## Supplied records

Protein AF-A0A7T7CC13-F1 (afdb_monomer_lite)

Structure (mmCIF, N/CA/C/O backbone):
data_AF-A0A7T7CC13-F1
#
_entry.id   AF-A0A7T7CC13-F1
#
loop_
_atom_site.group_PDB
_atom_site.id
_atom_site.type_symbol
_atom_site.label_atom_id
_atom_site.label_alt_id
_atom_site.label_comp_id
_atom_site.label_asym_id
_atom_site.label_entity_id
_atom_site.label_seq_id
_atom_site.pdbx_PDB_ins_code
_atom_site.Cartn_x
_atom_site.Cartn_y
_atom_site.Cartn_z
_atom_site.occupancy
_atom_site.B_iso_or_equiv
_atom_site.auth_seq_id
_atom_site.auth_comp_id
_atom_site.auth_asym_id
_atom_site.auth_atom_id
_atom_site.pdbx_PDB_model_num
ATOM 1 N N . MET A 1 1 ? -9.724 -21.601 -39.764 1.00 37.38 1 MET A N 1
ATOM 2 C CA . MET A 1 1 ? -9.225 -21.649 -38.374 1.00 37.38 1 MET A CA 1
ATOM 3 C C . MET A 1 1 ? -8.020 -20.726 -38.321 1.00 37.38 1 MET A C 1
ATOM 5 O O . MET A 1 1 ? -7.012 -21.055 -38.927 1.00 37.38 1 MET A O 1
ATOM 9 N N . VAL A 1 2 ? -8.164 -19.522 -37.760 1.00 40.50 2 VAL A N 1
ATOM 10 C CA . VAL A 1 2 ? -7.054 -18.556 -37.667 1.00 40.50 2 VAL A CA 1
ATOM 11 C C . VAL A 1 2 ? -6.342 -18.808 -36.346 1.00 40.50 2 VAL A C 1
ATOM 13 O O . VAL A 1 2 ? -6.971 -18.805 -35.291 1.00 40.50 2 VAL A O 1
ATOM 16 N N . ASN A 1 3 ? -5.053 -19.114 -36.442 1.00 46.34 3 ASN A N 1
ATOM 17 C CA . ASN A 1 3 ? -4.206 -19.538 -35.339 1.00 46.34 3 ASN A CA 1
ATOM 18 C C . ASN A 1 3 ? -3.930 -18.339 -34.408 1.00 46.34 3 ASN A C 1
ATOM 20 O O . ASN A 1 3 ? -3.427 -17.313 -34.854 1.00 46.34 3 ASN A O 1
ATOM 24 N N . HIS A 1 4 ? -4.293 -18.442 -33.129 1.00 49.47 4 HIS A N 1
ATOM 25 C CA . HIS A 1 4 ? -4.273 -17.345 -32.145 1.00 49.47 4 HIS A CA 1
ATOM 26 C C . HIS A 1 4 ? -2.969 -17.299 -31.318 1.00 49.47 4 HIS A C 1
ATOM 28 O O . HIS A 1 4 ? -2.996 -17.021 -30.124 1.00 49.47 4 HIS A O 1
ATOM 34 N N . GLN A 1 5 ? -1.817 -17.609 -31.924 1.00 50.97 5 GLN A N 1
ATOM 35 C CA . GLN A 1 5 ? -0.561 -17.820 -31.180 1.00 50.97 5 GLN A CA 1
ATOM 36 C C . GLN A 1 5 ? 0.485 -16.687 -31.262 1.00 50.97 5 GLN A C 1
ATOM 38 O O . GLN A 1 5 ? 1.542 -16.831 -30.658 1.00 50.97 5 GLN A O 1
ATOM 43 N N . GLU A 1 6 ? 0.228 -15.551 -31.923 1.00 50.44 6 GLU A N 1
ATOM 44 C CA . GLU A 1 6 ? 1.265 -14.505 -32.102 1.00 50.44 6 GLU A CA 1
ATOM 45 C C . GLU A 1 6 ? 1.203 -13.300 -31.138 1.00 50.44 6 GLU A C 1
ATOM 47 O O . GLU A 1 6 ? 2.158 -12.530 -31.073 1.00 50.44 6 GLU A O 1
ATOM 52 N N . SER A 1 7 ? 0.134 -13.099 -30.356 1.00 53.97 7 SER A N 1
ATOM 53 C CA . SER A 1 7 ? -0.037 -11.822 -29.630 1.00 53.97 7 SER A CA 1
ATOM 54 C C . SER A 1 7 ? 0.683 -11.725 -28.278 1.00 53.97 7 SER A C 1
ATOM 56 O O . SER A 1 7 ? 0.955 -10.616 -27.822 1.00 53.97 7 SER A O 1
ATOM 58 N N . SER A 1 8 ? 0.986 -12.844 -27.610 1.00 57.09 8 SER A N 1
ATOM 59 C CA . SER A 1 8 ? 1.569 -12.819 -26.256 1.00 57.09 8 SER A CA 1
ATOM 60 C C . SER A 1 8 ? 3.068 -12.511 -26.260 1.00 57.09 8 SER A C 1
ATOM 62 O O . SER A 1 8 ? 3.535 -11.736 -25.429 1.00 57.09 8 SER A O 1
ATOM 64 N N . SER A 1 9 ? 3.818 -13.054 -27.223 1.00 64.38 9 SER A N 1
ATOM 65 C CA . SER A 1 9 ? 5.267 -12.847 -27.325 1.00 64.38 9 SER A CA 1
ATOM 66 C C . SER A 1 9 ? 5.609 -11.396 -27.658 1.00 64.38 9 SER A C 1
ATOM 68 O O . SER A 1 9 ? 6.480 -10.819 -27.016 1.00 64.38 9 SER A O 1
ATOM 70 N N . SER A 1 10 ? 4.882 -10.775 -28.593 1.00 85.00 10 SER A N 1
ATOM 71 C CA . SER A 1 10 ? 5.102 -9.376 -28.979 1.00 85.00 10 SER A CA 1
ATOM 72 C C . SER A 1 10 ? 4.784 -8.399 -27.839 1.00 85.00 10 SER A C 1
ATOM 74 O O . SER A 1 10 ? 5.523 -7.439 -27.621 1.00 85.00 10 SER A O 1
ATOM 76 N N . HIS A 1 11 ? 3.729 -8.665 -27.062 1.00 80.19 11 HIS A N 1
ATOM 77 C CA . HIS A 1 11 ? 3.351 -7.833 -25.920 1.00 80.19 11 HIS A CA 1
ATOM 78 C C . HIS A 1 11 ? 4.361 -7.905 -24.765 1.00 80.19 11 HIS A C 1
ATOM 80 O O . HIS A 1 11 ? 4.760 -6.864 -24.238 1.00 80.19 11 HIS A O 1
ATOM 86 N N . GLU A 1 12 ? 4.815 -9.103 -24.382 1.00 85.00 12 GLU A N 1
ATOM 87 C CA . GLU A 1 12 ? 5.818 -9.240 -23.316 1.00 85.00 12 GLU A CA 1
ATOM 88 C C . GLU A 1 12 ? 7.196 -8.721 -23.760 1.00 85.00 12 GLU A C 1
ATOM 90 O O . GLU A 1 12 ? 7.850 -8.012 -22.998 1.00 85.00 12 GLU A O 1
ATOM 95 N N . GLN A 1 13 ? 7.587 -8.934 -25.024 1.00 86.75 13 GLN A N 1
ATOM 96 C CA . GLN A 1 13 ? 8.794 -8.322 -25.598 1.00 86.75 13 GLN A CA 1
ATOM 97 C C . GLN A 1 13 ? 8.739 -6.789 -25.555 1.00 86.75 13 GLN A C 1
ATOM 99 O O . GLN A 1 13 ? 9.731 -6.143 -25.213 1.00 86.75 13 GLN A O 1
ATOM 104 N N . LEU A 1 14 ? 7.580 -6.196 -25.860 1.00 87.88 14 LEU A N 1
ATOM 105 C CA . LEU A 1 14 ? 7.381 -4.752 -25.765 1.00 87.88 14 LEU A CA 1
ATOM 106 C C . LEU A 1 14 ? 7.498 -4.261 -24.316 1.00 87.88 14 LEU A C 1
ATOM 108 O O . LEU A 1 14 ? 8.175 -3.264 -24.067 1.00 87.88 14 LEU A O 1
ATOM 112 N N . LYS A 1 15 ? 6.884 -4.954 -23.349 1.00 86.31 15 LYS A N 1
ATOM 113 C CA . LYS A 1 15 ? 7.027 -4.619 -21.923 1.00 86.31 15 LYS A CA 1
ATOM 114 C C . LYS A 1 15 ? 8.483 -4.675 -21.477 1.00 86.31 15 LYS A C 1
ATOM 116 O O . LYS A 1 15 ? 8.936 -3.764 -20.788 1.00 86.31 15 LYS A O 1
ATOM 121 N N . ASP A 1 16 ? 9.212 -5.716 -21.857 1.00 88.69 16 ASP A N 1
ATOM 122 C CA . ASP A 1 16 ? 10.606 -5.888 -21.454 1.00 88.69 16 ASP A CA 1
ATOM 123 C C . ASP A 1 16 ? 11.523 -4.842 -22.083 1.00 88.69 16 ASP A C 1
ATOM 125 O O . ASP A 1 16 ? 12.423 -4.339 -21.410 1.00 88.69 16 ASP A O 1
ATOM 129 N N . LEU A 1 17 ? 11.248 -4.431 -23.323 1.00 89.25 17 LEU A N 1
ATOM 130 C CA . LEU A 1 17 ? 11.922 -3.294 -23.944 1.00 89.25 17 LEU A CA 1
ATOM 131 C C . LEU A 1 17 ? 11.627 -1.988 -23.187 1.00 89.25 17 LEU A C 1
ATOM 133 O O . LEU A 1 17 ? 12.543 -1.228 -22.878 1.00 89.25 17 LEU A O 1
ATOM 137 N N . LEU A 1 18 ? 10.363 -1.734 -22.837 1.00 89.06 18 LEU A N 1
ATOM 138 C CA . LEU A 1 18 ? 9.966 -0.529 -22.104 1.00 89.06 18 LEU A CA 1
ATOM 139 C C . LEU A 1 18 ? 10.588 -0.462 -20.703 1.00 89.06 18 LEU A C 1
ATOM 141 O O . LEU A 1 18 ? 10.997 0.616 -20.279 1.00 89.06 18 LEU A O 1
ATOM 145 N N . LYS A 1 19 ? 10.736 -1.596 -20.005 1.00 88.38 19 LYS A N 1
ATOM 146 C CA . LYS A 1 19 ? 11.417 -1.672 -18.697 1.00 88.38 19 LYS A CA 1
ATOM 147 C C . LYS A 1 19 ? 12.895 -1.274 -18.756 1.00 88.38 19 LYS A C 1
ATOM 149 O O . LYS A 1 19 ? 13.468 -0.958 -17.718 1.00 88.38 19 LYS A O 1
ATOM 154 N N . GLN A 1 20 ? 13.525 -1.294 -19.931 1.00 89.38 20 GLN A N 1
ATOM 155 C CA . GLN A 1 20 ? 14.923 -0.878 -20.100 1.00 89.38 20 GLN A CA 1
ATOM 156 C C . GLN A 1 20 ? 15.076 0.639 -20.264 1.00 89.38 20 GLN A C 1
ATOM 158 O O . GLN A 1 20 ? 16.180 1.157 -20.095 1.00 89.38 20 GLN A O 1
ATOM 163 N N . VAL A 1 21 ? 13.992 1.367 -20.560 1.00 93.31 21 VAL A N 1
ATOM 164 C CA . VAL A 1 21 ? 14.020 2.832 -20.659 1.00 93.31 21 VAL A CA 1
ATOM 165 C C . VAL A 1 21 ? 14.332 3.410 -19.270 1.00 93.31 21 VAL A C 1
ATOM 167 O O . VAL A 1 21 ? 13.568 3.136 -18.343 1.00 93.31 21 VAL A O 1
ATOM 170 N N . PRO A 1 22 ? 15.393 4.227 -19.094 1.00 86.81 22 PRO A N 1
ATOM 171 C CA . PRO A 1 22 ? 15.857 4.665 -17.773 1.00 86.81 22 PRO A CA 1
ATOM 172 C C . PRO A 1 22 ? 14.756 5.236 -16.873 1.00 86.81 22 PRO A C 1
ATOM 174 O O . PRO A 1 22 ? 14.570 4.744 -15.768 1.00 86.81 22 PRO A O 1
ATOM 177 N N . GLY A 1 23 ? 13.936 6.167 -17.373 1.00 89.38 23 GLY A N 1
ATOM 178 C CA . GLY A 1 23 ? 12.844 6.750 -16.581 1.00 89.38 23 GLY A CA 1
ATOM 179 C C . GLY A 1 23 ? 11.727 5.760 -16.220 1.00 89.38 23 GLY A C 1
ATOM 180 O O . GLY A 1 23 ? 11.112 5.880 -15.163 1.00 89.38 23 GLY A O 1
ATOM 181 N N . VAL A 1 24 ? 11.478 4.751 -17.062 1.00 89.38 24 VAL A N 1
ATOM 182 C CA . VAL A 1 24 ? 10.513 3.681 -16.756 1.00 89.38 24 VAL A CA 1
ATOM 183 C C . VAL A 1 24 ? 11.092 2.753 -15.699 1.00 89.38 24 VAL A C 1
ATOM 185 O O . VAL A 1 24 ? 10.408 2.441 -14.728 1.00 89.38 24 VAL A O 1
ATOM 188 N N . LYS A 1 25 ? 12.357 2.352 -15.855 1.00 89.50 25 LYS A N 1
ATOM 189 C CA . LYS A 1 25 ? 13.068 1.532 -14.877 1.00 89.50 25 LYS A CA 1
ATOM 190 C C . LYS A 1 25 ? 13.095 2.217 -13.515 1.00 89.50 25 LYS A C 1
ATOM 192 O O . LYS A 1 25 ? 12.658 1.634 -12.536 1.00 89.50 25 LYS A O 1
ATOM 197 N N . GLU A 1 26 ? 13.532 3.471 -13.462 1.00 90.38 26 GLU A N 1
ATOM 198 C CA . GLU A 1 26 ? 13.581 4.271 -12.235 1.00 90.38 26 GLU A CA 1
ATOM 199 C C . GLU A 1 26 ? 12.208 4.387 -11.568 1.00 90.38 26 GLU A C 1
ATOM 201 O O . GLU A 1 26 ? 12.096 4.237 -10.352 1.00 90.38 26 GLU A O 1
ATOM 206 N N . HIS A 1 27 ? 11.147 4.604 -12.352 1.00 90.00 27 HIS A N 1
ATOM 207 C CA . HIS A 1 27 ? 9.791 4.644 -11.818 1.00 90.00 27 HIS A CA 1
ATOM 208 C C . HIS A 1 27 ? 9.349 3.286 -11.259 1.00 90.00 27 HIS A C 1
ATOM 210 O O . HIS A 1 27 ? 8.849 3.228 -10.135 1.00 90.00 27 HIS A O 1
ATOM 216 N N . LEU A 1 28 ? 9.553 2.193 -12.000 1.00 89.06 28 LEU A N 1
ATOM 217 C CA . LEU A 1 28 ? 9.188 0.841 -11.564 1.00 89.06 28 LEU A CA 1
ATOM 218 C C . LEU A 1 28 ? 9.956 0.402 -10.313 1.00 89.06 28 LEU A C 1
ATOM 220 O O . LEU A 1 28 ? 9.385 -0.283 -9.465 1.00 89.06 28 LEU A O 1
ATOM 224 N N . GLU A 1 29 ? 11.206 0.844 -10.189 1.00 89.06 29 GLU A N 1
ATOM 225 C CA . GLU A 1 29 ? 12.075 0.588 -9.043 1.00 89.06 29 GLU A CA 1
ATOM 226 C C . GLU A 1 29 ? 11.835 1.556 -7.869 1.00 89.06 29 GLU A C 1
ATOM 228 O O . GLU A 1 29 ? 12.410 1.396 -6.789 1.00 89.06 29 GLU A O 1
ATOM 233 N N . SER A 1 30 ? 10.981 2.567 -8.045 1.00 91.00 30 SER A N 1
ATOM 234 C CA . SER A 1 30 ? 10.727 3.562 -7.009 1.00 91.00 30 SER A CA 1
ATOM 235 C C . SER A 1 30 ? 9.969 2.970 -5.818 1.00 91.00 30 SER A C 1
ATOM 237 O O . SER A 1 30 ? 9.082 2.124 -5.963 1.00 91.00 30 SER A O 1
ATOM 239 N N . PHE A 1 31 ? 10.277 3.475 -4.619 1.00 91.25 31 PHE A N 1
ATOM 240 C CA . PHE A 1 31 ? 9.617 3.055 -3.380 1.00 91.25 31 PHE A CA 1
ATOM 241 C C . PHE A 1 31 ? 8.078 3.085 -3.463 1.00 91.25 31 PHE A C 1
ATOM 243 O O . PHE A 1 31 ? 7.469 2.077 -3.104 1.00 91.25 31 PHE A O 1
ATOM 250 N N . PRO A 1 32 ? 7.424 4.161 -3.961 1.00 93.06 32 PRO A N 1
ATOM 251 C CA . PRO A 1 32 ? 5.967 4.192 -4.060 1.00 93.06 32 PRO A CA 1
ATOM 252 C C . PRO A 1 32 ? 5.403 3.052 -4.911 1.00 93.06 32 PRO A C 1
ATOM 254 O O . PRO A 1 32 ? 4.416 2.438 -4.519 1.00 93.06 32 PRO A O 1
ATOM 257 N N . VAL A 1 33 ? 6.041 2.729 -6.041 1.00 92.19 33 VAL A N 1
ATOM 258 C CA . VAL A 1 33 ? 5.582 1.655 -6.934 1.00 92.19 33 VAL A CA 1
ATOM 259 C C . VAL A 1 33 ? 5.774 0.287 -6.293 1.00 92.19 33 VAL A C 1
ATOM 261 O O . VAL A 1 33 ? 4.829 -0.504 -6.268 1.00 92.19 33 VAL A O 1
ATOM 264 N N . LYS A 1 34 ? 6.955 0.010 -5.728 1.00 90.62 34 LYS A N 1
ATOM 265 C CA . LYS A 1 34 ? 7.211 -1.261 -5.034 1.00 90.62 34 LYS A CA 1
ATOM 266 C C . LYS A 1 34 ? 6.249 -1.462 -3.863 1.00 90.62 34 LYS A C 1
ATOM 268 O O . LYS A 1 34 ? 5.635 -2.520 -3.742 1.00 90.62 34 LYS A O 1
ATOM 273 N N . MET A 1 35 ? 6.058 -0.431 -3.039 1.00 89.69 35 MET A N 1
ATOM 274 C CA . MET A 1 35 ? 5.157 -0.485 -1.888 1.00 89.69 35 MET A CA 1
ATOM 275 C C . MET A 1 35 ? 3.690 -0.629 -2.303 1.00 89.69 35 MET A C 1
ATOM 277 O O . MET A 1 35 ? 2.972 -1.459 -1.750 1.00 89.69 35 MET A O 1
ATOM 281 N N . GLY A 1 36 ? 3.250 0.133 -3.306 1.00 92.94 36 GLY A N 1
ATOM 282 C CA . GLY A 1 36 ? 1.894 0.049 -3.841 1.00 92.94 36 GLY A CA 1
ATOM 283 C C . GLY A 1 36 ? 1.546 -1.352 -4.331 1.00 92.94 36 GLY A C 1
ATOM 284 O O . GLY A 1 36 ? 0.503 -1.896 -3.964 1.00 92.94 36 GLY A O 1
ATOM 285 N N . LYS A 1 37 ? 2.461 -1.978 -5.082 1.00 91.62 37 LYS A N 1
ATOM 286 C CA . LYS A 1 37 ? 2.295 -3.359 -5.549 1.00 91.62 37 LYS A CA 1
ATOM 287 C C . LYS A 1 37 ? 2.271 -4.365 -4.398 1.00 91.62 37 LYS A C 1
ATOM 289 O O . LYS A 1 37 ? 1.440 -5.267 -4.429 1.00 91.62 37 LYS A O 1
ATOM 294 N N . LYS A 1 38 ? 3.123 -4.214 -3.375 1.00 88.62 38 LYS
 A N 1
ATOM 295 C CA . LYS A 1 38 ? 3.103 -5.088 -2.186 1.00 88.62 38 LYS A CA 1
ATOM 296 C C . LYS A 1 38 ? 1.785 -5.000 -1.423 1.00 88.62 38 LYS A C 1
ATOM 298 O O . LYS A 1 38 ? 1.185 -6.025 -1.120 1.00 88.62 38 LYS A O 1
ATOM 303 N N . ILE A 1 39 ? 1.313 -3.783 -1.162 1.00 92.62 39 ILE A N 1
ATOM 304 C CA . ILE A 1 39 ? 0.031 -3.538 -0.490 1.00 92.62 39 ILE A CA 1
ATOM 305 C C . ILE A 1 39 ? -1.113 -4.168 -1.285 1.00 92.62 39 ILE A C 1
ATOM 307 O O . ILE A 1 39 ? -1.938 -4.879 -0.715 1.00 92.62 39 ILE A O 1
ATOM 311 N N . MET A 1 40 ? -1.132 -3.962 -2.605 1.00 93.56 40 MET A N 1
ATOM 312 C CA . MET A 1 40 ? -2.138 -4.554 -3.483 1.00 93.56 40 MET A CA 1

## About this task
Return only the stretch of the material above from the line holding "ATOM 294 N N" through the line holding "ATOM 304 C CA", copied exactly.

## Response to this task
ATOM 294 N N . LYS A 1 38 ? 3.123 -4.214 -3.375 1.00 88.62 38 LYS
 A N 1
ATOM 295 C CA . LYS A 1 38 ? 3.103 -5.088 -2.186 1.00 88.62 38 LYS A CA 1
ATOM 296 C C . LYS A 1 38 ? 1.785 -5.000 -1.423 1.00 88.62 38 LYS A C 1
ATOM 298 O O . LYS A 1 38 ? 1.185 -6.025 -1.120 1.00 88.62 38 LYS A O 1
ATOM 303 N N . ILE A 1 39 ? 1.313 -3.783 -1.162 1.00 92.62 39 ILE A N 1
ATOM 304 C CA . ILE A 1 39 ? 0.031 -3.538 -0.490 1.00 92.62 39 ILE A CA 1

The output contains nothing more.